Arye Regev, an alleged agent of Mossad, the Israeli secret intelligence agency, was ordered out Friday and given a month to leave Britain, with his wife and daughter. He had been on the staff of the Israel Embassy in London for four years.

The British also ousted an official of the Palestine Liberation Organization, Zaki al-Hawa, a press officer at the PLO’s London office.

Political sources here said Israel had not acted against British interests and noted that this is the first time an Israeli diplomat has been deported from a friendly country.

But last October, another attache at the London Embassy, Jacob Barad, was declared persona non grata while on home leave in Israel and was not permitted to return. Regev and Barad allegedly coordinated Mossad’s anti-terrorist activities in Britain.

According to British news accounts, Regev and Barad were operating an Arab double agent, Ismail Sawan, 28, who was involved in storing arms for a PLO terrorist, Abdul Rahmim Mustapha.

Sawan was sentenced to 11 years in prison last Thursday for possession of hand grenades and assault rifles. Mustapha is suspected of arranging the murder last year of Ali al-Adhami, a Palestinian cartoonist living in London.

Britain reportedly was aggravated because Regev and Barad failed to advise British intelligence of what they supposedly learned from Sawan. Israeli sources said they had no knowledge of the Adhami murder.
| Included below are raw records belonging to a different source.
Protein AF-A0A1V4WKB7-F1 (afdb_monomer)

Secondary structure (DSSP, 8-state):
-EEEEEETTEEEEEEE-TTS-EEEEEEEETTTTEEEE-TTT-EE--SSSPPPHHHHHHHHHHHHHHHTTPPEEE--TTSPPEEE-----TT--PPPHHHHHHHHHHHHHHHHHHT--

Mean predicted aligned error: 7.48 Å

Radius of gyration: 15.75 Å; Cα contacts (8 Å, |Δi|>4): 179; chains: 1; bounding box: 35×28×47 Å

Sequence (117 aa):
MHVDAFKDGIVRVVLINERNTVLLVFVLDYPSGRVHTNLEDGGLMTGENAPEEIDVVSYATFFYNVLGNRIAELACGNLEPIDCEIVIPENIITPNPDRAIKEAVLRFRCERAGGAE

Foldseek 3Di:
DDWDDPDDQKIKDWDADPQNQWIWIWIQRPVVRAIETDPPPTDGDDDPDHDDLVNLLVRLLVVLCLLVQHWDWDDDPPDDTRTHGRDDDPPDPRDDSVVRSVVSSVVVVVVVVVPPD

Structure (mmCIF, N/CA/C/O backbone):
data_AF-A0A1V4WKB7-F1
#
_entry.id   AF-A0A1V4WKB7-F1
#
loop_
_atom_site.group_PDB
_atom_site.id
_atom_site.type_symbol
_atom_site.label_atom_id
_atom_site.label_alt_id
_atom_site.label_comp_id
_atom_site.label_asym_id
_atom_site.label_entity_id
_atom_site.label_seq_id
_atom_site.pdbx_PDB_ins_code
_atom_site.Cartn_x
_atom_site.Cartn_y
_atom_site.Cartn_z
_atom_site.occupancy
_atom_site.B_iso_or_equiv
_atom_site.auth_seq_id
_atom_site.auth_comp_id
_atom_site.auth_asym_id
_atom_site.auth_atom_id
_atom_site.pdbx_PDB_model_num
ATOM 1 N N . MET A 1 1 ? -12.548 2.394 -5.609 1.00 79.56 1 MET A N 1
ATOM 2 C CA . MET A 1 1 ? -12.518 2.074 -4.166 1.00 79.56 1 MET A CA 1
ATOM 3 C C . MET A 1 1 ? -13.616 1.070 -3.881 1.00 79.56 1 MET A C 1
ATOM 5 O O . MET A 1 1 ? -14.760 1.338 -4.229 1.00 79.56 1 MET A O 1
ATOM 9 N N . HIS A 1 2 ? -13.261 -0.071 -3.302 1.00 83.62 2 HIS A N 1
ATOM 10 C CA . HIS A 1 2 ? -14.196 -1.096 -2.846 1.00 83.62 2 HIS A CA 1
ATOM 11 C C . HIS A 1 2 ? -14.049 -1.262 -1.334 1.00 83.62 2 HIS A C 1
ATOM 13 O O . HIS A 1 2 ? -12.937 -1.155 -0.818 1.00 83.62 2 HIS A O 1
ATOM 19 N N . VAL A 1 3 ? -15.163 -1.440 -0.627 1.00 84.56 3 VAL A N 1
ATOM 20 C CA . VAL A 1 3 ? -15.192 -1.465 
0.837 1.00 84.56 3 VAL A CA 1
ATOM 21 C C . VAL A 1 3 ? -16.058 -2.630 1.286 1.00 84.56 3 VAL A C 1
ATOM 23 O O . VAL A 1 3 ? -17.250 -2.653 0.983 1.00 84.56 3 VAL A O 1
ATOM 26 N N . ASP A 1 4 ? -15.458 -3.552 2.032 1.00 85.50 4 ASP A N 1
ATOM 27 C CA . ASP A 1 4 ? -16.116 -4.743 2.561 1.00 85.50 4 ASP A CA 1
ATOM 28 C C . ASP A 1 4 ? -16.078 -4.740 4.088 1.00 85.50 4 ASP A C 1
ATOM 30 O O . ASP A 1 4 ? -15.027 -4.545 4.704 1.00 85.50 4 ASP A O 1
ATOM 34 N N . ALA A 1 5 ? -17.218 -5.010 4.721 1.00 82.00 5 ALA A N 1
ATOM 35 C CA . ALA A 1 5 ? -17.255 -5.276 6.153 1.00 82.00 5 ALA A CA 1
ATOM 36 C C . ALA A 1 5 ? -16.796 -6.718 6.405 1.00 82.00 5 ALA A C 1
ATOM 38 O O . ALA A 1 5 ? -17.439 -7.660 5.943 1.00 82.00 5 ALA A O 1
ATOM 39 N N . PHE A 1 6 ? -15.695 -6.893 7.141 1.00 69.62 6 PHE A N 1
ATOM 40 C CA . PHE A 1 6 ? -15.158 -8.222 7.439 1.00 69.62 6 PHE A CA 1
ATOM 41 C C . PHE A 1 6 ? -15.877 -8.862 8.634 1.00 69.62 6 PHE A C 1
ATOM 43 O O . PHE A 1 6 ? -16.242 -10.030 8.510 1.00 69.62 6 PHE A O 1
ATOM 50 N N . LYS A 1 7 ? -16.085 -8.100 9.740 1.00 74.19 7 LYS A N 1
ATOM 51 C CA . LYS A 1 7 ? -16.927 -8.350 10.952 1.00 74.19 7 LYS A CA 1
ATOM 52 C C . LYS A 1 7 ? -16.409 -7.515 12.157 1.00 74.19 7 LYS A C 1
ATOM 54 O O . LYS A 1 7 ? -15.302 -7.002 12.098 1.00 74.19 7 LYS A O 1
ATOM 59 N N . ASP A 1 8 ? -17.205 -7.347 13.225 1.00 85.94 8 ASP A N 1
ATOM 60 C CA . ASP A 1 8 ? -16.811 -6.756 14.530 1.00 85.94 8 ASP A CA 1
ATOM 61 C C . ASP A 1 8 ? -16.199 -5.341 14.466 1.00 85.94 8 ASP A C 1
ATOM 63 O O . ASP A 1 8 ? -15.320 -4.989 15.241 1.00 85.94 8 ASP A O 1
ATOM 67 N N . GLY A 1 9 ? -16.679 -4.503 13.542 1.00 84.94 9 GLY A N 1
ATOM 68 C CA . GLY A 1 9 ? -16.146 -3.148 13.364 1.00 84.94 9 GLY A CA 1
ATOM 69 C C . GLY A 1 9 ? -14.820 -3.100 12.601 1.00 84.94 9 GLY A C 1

NO RECIPROCAL ACTION PLANNED

Israel is not expected to take any countermeasures to the British move, in order not to widen the rift with London. But officials here are furious over the expulsion order, Yediot Achronot reported Sunday.

The newspaper quoted a senior Israeli personality as saying the ouster of Regev was “an act of hypocrisy and revenge which is both unbearable and incomprehensible.”
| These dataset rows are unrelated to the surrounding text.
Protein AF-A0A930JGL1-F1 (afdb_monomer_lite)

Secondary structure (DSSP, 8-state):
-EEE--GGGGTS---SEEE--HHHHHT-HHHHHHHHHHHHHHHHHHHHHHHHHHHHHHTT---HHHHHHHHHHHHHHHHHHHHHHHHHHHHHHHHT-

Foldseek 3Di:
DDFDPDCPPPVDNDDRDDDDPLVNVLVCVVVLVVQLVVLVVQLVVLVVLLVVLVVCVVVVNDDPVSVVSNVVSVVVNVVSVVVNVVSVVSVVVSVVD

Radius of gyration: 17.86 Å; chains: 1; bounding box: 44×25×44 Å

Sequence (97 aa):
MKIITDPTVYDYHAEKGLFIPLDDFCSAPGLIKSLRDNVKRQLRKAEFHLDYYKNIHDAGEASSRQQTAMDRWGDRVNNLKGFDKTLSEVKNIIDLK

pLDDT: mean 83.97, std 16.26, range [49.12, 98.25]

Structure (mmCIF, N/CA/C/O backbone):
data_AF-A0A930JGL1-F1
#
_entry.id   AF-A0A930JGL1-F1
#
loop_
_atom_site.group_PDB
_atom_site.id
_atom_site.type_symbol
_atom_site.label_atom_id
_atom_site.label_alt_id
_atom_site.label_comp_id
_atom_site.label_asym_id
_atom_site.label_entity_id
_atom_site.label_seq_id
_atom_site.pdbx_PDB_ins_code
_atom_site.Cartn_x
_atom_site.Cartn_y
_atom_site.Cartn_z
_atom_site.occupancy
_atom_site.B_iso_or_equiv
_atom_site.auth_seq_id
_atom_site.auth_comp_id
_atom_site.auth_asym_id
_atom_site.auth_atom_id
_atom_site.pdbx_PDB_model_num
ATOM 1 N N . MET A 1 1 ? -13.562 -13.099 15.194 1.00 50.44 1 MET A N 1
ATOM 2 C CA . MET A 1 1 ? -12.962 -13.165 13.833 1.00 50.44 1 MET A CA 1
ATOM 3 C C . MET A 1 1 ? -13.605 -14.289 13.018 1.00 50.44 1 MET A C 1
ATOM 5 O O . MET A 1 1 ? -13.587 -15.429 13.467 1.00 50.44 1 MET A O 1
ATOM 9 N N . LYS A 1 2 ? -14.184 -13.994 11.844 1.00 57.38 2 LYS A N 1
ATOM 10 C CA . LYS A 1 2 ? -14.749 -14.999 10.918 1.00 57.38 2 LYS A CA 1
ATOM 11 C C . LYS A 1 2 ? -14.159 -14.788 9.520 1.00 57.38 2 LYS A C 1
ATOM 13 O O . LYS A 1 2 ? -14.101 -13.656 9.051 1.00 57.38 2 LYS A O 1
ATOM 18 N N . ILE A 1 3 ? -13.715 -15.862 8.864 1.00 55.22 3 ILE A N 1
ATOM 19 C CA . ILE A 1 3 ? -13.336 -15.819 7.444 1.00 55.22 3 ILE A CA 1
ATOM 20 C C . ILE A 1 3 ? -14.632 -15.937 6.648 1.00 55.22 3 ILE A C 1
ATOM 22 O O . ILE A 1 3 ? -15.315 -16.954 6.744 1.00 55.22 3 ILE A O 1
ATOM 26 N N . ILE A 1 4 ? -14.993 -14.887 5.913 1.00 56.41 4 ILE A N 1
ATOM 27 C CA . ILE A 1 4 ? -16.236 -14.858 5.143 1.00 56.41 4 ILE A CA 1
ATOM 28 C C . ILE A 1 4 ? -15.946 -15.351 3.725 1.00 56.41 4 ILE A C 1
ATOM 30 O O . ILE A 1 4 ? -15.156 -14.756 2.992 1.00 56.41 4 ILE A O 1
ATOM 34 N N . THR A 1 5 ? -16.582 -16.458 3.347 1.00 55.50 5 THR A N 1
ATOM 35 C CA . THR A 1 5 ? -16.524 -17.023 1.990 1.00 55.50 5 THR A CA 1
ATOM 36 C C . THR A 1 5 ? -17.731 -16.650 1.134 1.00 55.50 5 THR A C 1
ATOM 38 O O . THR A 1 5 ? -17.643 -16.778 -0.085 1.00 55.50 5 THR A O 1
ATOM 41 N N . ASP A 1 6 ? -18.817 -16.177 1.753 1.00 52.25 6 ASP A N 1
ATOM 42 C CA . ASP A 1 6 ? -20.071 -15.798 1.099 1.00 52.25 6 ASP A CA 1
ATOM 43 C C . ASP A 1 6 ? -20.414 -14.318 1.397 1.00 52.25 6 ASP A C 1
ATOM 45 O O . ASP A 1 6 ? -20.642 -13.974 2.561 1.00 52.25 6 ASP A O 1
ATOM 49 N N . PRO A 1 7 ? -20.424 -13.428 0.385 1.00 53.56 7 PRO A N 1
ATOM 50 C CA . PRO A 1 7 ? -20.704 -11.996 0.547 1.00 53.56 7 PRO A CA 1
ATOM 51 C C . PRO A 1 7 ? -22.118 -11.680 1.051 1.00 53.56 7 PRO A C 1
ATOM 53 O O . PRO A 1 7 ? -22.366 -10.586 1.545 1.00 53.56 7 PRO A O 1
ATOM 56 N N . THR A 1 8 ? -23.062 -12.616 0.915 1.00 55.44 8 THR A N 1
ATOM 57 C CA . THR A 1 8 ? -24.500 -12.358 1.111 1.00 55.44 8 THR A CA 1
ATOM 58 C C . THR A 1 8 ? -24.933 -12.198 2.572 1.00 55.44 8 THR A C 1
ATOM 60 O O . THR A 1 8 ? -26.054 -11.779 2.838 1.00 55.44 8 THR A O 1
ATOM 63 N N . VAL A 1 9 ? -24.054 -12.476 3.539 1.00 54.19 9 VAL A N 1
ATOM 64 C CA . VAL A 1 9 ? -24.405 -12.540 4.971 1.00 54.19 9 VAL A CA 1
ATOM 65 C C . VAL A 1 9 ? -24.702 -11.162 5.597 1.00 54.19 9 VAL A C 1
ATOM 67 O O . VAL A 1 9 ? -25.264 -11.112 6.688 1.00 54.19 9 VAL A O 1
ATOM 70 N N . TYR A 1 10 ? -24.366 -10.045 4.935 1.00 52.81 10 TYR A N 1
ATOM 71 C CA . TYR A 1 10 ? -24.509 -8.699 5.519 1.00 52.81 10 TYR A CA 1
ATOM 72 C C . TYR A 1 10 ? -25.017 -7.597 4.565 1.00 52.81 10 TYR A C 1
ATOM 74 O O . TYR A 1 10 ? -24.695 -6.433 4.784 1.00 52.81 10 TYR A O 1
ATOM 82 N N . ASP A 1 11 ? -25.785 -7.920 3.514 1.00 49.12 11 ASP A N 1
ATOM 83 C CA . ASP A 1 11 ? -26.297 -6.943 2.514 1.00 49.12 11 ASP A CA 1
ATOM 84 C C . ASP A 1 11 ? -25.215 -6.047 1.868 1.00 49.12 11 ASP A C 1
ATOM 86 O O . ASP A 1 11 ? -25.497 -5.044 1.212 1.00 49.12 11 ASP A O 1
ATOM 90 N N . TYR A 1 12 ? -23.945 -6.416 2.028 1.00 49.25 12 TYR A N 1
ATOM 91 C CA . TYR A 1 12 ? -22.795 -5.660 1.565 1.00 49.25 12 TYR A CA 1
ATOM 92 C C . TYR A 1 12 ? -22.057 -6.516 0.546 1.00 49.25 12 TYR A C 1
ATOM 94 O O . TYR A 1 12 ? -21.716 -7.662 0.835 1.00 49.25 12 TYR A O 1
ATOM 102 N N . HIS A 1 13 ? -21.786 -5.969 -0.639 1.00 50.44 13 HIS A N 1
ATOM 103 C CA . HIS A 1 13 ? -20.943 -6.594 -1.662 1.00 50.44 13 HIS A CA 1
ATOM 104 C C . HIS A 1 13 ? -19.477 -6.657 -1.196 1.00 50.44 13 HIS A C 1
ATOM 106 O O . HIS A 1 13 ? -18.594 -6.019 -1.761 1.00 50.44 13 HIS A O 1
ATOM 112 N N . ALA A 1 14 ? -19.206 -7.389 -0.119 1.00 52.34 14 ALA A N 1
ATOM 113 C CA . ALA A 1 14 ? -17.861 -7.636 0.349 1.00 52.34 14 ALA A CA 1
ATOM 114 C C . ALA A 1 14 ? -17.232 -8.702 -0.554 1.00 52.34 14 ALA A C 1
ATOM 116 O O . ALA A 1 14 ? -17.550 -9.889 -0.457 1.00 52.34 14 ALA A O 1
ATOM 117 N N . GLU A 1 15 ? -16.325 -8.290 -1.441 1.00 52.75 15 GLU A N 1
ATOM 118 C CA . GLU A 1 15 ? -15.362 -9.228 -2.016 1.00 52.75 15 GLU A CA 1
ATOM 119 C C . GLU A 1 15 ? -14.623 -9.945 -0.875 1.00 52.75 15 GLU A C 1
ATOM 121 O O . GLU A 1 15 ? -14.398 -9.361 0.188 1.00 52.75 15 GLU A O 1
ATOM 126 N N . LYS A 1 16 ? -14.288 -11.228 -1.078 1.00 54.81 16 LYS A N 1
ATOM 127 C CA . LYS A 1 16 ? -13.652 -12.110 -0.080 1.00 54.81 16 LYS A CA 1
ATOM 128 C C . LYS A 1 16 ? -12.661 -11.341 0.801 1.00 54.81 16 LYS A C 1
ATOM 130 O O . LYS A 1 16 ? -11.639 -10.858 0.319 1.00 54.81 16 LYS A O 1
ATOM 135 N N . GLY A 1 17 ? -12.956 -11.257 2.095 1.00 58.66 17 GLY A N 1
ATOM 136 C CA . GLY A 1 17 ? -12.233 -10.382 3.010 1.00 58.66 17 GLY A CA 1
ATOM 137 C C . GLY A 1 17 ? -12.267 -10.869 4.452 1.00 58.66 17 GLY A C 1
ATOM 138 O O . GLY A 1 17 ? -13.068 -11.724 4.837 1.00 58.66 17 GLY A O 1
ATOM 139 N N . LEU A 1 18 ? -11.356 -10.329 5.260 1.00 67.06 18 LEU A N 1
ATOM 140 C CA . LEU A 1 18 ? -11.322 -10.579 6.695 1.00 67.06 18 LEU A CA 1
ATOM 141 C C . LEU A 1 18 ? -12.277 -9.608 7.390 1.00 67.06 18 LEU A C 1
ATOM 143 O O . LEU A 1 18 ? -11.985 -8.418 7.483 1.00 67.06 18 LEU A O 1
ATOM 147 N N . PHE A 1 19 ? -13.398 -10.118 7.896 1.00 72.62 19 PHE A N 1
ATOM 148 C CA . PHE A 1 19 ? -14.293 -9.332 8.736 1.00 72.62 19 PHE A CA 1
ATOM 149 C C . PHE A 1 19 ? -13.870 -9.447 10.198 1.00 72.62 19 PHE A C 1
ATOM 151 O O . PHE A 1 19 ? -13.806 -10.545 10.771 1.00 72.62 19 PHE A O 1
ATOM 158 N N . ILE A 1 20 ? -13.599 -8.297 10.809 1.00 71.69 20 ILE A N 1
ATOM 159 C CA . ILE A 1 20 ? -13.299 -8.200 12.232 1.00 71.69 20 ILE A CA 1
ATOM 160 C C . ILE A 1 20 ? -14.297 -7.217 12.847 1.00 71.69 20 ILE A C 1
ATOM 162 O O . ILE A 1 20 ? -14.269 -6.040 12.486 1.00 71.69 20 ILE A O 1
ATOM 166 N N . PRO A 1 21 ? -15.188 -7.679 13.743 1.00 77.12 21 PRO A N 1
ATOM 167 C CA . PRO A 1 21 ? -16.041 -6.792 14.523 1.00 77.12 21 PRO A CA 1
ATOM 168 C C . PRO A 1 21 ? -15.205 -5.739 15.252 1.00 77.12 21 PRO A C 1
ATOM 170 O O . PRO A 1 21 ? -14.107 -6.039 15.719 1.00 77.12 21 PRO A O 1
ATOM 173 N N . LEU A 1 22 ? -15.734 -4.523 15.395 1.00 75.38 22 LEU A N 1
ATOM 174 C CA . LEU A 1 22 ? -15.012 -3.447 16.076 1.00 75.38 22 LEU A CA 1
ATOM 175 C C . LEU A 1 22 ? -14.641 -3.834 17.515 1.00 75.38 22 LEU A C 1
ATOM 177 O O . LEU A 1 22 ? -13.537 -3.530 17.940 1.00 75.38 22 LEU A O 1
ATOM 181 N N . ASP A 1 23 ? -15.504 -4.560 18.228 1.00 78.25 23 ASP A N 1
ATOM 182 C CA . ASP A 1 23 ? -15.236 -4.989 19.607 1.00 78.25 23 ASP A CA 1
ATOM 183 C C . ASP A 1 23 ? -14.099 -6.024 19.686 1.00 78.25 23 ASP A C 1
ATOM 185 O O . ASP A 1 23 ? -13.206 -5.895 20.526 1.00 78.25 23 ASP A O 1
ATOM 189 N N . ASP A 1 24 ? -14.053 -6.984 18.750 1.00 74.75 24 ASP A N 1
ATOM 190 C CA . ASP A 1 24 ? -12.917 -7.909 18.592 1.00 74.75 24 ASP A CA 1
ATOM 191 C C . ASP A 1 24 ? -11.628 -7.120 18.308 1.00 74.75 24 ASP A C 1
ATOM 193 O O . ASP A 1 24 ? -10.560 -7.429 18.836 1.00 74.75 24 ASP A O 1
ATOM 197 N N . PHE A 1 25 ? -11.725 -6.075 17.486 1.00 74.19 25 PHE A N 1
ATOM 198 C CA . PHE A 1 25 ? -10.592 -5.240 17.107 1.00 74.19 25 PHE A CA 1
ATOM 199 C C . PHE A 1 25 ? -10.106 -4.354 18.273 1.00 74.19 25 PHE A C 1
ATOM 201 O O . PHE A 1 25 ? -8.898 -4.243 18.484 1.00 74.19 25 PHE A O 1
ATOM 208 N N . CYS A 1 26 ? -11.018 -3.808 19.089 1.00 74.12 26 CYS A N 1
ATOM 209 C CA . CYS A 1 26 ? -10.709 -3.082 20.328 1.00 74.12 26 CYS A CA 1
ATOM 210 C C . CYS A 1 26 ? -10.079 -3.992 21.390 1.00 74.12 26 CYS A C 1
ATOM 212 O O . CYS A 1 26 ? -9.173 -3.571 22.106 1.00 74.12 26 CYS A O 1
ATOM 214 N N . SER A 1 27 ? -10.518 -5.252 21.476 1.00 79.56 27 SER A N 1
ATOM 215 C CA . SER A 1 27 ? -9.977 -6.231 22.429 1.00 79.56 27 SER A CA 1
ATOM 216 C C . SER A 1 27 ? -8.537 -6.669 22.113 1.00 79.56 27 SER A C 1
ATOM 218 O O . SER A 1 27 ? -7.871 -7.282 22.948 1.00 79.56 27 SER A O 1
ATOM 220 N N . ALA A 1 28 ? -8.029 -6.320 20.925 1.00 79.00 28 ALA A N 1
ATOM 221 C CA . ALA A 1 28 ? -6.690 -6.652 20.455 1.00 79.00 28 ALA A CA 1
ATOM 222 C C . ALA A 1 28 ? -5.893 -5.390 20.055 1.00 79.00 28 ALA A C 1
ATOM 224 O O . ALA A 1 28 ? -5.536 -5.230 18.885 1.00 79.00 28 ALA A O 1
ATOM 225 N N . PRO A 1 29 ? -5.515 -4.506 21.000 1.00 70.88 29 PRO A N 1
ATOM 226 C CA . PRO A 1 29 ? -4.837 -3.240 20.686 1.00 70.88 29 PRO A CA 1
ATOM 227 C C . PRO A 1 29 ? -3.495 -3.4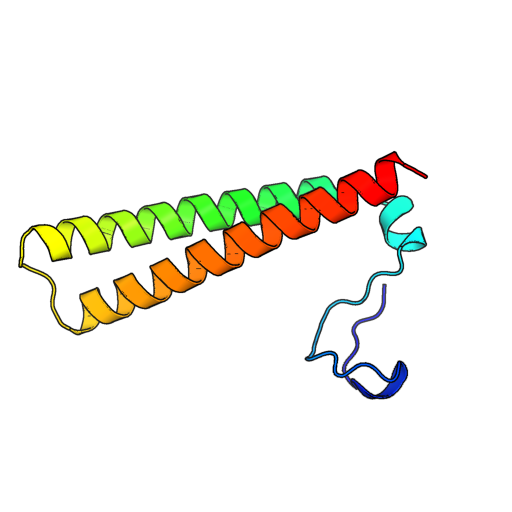21 19.949 1.00 70.88 29 PRO A C 1
ATOM 229 O O . PRO A 1 29 ? -3.067 -2.559 19.178 1.00 70.88 29 PRO A O 1
ATOM 232 N N . GLY A 1 30 ? -2.834 -4.572 20.123 1.00 84.06 30 GLY A N 1
ATOM 233 C CA . GLY A 1 30 ? -1.624 -4.929 19.377 1.00 84.06 30 GLY A CA 1
ATOM 234 C C . GLY A 1 30 ? -1.865 -5.225 17.890 1.00 84.06 30 GLY A C 1
ATOM 235 O O . GLY A 1 30 ? -0.956 -5.035 17.084 1.00 84.06 30 GLY A O 1
ATOM 236 N N . LEU A 1 31 ? -3.080 -5.628 17.503 1.00 84.25 31 LEU A N 1
ATOM 237 C CA . LEU A 1 31 ? -3.409 -6.058 16.143 1.00 84.25 31 LEU A CA 1
ATOM 238 C C . LEU A 1 31 ? -3.267 -4.918 15.130 1.00 84.25 31 LEU A C 1
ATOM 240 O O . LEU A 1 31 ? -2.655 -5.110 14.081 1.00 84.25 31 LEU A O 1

Analyst Ron Ben-Yishai, writing in Yediot Achronot, said British sensitivity was cumulative, arising from the Mordechai Vanunu affair in September 1986, the story of the discovery of abandoned British passports allegedly used by Israeli secret agents and now the Sawan affair.

The deportation also was seen as a demonstration of “balance” between Israel and its Arab adversaries. Syrian diplomats were ousted two years ago after the Syrian Embassy was implicated in a plot to blow up an Israeli airliner at Heath-row Airport.

When Prime Minister Margaret Thatcher approved Regev’s expulsion, she was giving into Foreign Office pressure to make a point of Britain’s evenhanded approach, it is understood here.

Ben-Yishai wrote that there is good reason to believe the Israeli agents did not possess information Sawan had about the cartoonist’s murder. If they had, they would have passed it on to British intelligence he said.

The PLO official was ousted because he was identified as a member of Force 17, the highly sophisticated terror team charged with safeguarding the security of PLO leader Yasir Arafat. But unlike the Israeli mission, the PLO office here has no diplomatic status and its members do not enjoy diplomatic immunity.

( London correspondent Maurice Samuelson contributed to this report.)